PROVIDED ENTRIES.
***
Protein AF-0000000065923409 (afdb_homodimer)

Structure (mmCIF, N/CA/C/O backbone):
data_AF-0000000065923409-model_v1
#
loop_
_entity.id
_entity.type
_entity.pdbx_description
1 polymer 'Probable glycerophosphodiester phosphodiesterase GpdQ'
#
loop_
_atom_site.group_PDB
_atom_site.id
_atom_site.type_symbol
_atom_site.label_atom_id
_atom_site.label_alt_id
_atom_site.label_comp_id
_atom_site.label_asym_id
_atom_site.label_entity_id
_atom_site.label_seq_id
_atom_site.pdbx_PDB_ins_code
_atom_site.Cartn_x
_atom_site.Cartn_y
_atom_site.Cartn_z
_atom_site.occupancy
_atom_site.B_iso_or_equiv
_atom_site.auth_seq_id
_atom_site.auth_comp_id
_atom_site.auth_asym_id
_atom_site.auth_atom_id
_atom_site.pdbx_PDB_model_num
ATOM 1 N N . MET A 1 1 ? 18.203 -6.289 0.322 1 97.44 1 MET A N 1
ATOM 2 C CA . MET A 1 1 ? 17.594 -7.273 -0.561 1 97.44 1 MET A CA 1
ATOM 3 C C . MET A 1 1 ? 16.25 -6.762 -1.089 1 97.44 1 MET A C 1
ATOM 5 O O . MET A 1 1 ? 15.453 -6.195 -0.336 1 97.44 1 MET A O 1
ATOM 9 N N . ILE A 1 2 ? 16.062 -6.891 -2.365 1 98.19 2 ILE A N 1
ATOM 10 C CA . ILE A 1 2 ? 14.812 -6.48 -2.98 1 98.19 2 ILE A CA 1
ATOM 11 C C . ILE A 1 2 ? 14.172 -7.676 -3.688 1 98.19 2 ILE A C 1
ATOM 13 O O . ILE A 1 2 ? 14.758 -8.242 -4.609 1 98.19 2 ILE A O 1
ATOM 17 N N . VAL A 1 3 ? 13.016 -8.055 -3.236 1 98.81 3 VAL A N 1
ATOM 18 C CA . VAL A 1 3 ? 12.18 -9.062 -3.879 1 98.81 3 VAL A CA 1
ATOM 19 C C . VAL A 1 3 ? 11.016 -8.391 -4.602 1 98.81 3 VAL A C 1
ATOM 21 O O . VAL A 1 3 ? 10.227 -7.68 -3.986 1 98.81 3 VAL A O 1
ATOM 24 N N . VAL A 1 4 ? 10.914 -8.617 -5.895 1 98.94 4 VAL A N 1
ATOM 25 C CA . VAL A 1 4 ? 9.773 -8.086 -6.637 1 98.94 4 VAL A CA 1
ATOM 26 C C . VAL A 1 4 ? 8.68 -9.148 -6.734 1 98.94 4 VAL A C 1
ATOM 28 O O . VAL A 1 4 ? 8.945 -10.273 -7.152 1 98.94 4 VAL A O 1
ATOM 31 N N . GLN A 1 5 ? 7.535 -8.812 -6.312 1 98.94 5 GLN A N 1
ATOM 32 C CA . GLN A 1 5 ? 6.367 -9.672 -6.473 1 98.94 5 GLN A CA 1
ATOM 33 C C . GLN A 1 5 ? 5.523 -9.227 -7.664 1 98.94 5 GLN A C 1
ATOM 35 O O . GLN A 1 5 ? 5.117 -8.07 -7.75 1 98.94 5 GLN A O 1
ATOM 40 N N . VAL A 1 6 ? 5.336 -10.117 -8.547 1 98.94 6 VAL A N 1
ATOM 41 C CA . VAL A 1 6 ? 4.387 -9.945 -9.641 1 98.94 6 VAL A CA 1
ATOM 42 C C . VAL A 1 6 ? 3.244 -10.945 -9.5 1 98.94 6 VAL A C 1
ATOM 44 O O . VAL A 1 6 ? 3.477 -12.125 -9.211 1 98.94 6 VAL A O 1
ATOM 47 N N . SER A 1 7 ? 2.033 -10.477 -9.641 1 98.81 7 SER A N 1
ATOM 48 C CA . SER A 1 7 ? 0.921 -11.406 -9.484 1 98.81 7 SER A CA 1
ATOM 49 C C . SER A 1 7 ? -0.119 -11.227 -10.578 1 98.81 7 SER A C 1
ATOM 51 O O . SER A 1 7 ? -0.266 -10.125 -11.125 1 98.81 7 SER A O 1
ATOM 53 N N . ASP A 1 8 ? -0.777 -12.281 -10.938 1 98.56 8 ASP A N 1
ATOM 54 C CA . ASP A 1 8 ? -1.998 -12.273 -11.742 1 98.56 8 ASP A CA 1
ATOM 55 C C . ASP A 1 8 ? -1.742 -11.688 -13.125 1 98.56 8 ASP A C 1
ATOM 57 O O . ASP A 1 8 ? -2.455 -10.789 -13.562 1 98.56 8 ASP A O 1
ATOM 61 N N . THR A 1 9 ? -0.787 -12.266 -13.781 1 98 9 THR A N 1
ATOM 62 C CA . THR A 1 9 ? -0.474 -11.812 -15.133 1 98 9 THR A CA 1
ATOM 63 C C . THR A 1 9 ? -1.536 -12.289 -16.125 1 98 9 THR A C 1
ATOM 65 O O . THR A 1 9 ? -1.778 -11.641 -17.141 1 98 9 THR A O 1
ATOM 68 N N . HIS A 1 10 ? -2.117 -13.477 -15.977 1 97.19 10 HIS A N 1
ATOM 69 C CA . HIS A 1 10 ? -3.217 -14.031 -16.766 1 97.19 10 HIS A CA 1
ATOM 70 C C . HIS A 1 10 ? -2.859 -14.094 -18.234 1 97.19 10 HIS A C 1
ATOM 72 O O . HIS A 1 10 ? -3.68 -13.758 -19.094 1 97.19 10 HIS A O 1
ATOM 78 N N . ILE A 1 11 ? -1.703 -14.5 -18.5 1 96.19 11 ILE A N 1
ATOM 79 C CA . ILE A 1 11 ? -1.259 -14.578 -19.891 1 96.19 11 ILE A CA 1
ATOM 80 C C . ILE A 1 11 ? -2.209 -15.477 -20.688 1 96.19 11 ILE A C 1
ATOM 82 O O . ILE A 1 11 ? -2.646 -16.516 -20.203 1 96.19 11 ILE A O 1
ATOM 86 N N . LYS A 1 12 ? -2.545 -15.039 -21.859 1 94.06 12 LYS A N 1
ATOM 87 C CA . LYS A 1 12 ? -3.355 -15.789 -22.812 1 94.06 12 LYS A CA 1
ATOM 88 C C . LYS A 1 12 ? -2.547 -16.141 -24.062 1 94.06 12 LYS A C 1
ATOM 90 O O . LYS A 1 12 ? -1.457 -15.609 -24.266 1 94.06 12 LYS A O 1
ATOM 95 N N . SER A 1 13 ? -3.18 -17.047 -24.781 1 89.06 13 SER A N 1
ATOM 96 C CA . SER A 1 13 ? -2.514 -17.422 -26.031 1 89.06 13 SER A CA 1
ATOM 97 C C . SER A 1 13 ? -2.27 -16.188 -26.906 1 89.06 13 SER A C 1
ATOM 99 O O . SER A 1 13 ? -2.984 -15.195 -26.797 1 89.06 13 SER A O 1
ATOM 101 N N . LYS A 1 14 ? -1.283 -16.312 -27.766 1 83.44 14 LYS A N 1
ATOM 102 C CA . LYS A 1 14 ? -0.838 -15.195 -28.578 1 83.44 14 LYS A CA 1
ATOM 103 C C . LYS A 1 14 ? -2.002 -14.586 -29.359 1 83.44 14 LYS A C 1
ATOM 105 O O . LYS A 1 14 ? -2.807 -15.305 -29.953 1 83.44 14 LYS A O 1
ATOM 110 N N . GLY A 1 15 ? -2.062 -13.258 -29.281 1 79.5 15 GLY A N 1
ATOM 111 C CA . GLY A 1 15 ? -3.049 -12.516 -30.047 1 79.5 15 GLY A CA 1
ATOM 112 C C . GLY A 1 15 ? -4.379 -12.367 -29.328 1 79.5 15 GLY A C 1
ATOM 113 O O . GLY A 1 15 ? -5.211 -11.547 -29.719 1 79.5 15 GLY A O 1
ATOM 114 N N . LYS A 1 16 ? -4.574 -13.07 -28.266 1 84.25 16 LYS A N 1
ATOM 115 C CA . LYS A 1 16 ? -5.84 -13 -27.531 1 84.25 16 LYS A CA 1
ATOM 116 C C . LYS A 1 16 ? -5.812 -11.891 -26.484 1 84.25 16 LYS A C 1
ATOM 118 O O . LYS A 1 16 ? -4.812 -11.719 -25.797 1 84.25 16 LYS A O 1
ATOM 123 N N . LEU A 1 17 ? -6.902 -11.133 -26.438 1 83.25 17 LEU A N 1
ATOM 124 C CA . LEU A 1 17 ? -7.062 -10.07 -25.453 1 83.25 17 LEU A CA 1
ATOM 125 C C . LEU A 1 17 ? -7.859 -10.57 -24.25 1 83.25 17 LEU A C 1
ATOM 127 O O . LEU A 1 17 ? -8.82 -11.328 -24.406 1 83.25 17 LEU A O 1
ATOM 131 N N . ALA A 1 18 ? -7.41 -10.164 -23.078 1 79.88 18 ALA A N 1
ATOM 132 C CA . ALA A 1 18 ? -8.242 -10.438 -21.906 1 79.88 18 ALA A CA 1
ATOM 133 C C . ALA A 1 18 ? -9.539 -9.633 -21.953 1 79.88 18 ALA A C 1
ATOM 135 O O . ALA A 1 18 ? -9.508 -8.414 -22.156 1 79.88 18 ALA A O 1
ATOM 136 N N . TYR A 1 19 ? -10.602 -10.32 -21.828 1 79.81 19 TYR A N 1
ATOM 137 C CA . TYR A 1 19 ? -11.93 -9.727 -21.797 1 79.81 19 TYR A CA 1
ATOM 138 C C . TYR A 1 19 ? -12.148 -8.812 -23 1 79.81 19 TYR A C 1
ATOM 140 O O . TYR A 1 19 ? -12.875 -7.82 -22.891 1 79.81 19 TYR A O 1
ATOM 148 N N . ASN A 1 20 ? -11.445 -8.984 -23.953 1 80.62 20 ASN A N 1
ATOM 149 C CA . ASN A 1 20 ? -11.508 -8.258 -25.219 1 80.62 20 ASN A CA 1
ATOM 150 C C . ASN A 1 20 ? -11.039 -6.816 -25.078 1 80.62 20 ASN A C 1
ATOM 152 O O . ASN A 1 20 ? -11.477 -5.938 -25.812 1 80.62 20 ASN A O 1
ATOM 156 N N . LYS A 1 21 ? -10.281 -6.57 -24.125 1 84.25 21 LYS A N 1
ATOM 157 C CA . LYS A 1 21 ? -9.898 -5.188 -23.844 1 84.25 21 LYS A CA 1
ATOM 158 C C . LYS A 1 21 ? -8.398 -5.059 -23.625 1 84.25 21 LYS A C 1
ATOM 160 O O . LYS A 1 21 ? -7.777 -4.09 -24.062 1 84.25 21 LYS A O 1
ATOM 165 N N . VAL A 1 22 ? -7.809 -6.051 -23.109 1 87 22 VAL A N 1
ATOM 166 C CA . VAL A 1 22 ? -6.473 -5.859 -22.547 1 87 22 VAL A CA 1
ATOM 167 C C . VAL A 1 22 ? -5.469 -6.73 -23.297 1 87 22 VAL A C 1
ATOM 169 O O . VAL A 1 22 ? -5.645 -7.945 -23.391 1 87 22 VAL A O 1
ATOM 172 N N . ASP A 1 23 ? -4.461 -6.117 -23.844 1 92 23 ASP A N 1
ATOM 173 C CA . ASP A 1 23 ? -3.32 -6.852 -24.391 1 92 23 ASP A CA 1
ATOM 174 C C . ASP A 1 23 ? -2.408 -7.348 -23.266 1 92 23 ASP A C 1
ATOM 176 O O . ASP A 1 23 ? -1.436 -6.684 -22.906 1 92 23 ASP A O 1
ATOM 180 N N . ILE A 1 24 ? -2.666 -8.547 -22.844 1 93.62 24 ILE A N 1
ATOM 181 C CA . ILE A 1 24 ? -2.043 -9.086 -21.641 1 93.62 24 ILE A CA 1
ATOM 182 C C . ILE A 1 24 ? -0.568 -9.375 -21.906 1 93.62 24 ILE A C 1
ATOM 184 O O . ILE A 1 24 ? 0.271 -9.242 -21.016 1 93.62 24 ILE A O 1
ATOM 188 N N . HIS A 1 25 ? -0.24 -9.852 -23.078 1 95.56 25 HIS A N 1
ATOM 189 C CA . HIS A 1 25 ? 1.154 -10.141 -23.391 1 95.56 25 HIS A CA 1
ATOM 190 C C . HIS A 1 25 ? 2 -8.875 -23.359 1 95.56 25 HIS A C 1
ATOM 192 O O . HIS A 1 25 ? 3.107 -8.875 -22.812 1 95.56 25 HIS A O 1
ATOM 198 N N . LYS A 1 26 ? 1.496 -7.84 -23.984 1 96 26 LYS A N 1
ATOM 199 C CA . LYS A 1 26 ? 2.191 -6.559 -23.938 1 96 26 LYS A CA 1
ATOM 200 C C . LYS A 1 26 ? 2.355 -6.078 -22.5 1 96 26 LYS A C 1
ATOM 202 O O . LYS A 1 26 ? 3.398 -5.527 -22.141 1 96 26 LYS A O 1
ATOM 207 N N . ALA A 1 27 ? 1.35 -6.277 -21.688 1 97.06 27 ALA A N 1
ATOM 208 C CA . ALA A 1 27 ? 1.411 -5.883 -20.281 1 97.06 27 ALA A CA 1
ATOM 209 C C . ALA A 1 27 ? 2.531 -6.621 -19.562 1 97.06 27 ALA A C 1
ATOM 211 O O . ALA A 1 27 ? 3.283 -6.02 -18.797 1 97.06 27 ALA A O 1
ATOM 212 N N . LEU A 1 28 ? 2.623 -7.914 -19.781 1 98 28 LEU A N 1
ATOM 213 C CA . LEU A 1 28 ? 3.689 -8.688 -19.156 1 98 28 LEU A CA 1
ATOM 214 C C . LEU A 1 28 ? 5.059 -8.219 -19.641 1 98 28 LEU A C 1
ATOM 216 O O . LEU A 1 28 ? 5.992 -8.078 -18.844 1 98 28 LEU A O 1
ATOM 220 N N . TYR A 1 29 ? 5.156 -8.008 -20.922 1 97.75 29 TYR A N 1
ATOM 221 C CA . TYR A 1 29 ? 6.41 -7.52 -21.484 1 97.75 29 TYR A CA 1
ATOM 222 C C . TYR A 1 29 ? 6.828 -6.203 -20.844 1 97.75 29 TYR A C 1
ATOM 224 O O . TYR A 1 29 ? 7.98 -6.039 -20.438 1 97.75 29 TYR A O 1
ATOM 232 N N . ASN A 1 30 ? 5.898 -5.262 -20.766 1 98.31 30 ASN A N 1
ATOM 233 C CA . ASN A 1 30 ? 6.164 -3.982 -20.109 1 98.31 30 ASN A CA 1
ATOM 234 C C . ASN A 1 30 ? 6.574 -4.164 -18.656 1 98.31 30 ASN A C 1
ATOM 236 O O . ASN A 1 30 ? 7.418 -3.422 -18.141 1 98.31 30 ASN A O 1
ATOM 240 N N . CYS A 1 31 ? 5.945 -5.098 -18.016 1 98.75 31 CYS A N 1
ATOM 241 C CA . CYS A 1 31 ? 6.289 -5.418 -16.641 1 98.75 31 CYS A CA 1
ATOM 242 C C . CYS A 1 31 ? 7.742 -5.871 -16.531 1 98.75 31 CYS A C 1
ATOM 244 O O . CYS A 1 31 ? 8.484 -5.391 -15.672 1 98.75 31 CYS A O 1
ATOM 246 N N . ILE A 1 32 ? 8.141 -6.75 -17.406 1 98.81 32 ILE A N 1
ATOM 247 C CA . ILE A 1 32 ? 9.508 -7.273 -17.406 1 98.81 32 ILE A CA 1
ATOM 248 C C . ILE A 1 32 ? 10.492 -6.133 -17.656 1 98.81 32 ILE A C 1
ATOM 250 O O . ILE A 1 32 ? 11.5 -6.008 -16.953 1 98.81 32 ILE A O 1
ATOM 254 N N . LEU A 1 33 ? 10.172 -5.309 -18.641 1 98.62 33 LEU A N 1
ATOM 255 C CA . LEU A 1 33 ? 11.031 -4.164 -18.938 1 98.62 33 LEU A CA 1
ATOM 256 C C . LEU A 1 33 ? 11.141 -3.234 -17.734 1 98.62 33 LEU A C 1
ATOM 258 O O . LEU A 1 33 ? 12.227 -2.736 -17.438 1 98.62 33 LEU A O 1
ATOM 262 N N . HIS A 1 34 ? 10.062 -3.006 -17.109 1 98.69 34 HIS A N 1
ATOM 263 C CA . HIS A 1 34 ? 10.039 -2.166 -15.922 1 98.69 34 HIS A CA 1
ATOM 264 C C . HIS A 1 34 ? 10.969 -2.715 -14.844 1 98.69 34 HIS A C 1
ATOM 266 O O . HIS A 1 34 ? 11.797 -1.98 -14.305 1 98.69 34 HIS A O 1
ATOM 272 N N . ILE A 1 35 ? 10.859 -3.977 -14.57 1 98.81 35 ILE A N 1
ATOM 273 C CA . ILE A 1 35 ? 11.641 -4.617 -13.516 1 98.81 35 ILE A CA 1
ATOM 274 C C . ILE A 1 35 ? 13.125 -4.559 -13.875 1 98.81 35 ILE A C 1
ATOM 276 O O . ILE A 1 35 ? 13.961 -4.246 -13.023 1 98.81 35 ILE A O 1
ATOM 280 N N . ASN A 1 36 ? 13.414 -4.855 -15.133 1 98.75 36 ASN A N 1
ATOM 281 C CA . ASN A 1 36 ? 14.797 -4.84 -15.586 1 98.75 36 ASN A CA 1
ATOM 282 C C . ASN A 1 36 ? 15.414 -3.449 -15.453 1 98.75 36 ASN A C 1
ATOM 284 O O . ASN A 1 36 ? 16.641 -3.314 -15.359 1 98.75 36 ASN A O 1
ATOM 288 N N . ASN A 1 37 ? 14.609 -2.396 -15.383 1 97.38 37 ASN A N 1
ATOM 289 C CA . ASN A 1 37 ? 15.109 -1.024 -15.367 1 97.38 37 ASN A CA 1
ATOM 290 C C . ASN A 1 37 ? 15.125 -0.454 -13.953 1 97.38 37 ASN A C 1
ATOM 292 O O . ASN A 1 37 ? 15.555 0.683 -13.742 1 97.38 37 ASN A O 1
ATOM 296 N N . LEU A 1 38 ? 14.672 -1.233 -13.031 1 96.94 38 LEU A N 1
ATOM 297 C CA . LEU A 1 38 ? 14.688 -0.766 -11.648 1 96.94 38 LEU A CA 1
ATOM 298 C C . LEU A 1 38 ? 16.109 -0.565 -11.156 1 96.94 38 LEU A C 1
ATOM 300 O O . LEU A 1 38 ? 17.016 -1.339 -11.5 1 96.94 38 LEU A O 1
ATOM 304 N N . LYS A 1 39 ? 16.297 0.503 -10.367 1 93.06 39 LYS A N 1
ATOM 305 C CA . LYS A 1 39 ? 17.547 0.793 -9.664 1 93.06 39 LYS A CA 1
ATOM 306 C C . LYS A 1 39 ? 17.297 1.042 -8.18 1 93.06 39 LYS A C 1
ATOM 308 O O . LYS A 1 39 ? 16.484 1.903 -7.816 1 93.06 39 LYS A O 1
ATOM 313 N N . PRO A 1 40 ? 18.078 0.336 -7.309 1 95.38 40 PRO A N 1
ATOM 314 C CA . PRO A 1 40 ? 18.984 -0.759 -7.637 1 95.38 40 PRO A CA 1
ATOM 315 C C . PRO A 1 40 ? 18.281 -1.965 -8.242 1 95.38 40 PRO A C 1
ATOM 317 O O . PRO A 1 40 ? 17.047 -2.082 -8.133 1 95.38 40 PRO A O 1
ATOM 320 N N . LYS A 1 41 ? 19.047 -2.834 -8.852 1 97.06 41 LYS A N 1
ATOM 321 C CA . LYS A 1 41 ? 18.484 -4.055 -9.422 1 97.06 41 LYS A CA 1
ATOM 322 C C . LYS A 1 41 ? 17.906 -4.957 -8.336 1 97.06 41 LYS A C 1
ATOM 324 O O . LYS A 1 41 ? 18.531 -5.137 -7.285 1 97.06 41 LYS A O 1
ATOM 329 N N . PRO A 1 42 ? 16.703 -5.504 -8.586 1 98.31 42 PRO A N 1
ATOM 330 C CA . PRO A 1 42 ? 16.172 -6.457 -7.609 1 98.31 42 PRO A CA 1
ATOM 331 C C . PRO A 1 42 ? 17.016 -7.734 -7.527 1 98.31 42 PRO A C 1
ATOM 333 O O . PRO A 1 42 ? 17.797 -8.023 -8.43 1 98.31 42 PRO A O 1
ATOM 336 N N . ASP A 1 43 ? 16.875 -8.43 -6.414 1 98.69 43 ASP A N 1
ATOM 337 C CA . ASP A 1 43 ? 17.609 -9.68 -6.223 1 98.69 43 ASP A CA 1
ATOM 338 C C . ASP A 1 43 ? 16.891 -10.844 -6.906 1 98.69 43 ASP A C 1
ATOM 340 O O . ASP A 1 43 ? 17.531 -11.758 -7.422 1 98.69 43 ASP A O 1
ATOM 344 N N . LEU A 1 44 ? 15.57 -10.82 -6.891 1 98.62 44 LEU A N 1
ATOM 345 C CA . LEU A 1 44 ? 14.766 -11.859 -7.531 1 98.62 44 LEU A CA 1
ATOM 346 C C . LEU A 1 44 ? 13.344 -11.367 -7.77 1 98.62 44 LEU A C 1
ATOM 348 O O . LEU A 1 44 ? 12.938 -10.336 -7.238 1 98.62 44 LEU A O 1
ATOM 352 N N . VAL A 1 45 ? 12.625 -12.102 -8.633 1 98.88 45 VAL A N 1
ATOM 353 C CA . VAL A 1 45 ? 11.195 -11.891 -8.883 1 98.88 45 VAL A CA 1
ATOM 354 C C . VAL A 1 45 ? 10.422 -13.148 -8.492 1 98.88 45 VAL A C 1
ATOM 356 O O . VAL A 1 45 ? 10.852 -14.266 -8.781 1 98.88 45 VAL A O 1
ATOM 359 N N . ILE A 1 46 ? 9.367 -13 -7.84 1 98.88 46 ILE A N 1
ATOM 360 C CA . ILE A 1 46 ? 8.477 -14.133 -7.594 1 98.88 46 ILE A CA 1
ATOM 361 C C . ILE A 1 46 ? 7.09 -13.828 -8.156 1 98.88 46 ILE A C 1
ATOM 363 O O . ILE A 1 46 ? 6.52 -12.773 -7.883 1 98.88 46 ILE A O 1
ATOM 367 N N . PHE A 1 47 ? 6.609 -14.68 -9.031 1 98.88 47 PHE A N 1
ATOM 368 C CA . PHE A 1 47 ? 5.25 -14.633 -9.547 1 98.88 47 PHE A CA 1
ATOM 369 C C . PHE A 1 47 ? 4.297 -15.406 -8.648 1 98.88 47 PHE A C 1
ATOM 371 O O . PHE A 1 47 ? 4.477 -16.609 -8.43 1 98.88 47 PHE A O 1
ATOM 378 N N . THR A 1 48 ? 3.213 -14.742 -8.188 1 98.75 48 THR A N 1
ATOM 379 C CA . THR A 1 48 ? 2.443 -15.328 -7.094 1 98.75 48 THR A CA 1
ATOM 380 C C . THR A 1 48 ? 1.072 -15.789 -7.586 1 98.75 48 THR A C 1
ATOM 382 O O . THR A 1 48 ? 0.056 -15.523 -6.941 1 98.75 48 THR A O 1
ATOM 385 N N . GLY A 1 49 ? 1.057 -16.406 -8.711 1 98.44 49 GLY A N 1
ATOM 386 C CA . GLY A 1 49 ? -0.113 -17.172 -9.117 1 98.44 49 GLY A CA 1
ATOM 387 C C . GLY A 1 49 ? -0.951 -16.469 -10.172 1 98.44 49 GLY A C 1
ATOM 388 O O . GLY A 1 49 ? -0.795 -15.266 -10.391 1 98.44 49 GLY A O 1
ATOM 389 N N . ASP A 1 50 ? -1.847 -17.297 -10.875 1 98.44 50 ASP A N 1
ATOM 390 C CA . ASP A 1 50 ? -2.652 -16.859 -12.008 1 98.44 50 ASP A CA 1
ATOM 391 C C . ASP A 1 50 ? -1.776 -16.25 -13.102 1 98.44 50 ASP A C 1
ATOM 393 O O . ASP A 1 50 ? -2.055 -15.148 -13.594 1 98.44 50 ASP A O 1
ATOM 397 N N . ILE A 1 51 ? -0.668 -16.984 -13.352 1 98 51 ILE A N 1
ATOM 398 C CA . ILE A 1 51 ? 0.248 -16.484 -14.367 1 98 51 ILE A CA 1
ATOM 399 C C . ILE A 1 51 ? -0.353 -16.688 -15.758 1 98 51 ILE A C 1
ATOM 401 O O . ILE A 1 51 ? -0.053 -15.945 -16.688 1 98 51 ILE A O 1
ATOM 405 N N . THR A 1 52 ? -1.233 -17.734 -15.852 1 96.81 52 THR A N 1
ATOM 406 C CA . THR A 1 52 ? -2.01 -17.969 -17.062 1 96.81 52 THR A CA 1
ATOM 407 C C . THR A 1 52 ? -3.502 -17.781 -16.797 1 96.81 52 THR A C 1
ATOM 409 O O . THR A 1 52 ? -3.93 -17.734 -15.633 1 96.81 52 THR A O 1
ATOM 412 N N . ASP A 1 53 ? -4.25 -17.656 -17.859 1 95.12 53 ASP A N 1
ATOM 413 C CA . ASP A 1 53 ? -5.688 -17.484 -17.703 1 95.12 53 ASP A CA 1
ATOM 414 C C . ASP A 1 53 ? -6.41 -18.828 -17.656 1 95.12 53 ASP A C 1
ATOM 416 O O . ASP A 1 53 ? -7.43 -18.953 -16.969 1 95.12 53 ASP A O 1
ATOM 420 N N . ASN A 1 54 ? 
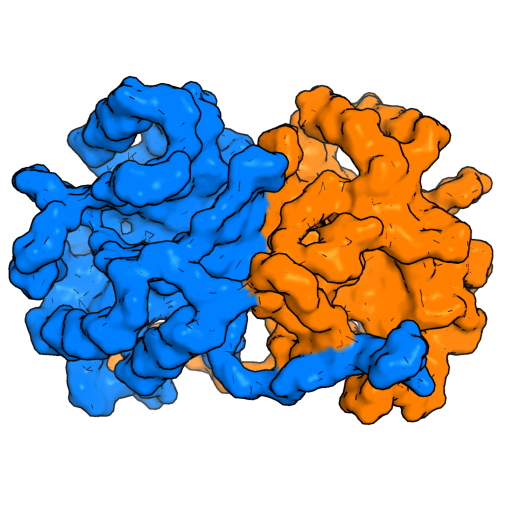-5.84 -19.859 -18.391 1 94.25 54 ASN A N 1
ATOM 421 C CA . ASN A 1 54 ? -6.555 -21.125 -18.5 1 94.25 54 ASN A CA 1
ATOM 422 C C . ASN A 1 54 ? -5.645 -22.312 -18.188 1 94.25 54 ASN A C 1
ATOM 424 O O . ASN A 1 54 ? -6.07 -23.469 -18.266 1 94.25 54 ASN A O 1
ATOM 428 N N . GLY A 1 55 ? -4.43 -22.062 -17.953 1 96.56 55 GLY A N 1
ATOM 429 C CA . GLY A 1 55 ? -3.5 -23.125 -17.578 1 96.56 55 GLY A CA 1
ATOM 430 C C . GLY A 1 55 ? -3.115 -24.031 -18.734 1 96.56 55 GLY A C 1
ATOM 431 O O . GLY A 1 55 ? -2.791 -25.203 -18.531 1 96.56 55 GLY A O 1
ATOM 432 N N . THR A 1 56 ? -3.191 -23.547 -19.984 1 96.5 56 THR A N 1
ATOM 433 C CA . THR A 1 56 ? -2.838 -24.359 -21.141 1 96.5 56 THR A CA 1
***
WHAT TO PRODUCE.
What you output must match the lines from the beginning of the material through the line with "ATOM 18 C CA" exactly, both ends included.

RESPONSE AREA.
Protein AF-0000000065923409 (afdb_homodimer)

Structure (mmCIF, N/CA/C/O backbone):
data_AF-0000000065923409-model_v1
#
loop_
_entity.id
_entity.type
_entity.pdbx_description
1 polymer 'Probable glycerophosphodiester phosphodiesterase GpdQ'
#
loop_
_atom_site.group_PDB
_atom_site.id
_atom_site.type_symbol
_atom_site.label_atom_id
_atom_site.label_alt_id
_atom_site.label_comp_id
_atom_site.label_asym_id
_atom_site.label_entity_id
_atom_site.label_seq_id
_atom_site.pdbx_PDB_ins_code
_atom_site.Cartn_x
_atom_site.Cartn_y
_atom_site.Cartn_z
_atom_site.occupancy
_atom_site.B_iso_or_equiv
_atom_site.auth_seq_id
_atom_site.auth_comp_id
_atom_site.auth_asym_id
_atom_site.auth_atom_id
_atom_site.pdbx_PDB_model_num
ATOM 1 N N . MET A 1 1 ? 18.203 -6.289 0.322 1 97.44 1 MET A N 1
ATOM 2 C CA . MET A 1 1 ? 17.594 -7.273 -0.561 1 97.44 1 MET A CA 1
ATOM 3 C C . MET A 1 1 ? 16.25 -6.762 -1.089 1 97.44 1 MET A C 1
ATOM 5 O O . MET A 1 1 ? 15.453 -6.195 -0.336 1 97.44 1 MET A O 1
ATOM 9 N N . ILE A 1 2 ? 16.062 -6.891 -2.365 1 98.19 2 ILE A N 1
ATOM 10 C CA . ILE A 1 2 ? 14.812 -6.48 -2.98 1 98.19 2 ILE A CA 1
ATOM 11 C C . ILE A 1 2 ? 14.172 -7.676 -3.688 1 98.19 2 ILE A C 1
ATOM 13 O O . ILE A 1 2 ? 14.758 -8.242 -4.609 1 98.19 2 ILE A O 1
ATOM 17 N N . VAL A 1 3 ? 13.016 -8.055 -3.236 1 98.81 3 VAL A N 1
ATOM 18 C CA . VAL A 1 3 ? 12.18 -9.062 -3.879 1 98.81 3 VAL A CA 1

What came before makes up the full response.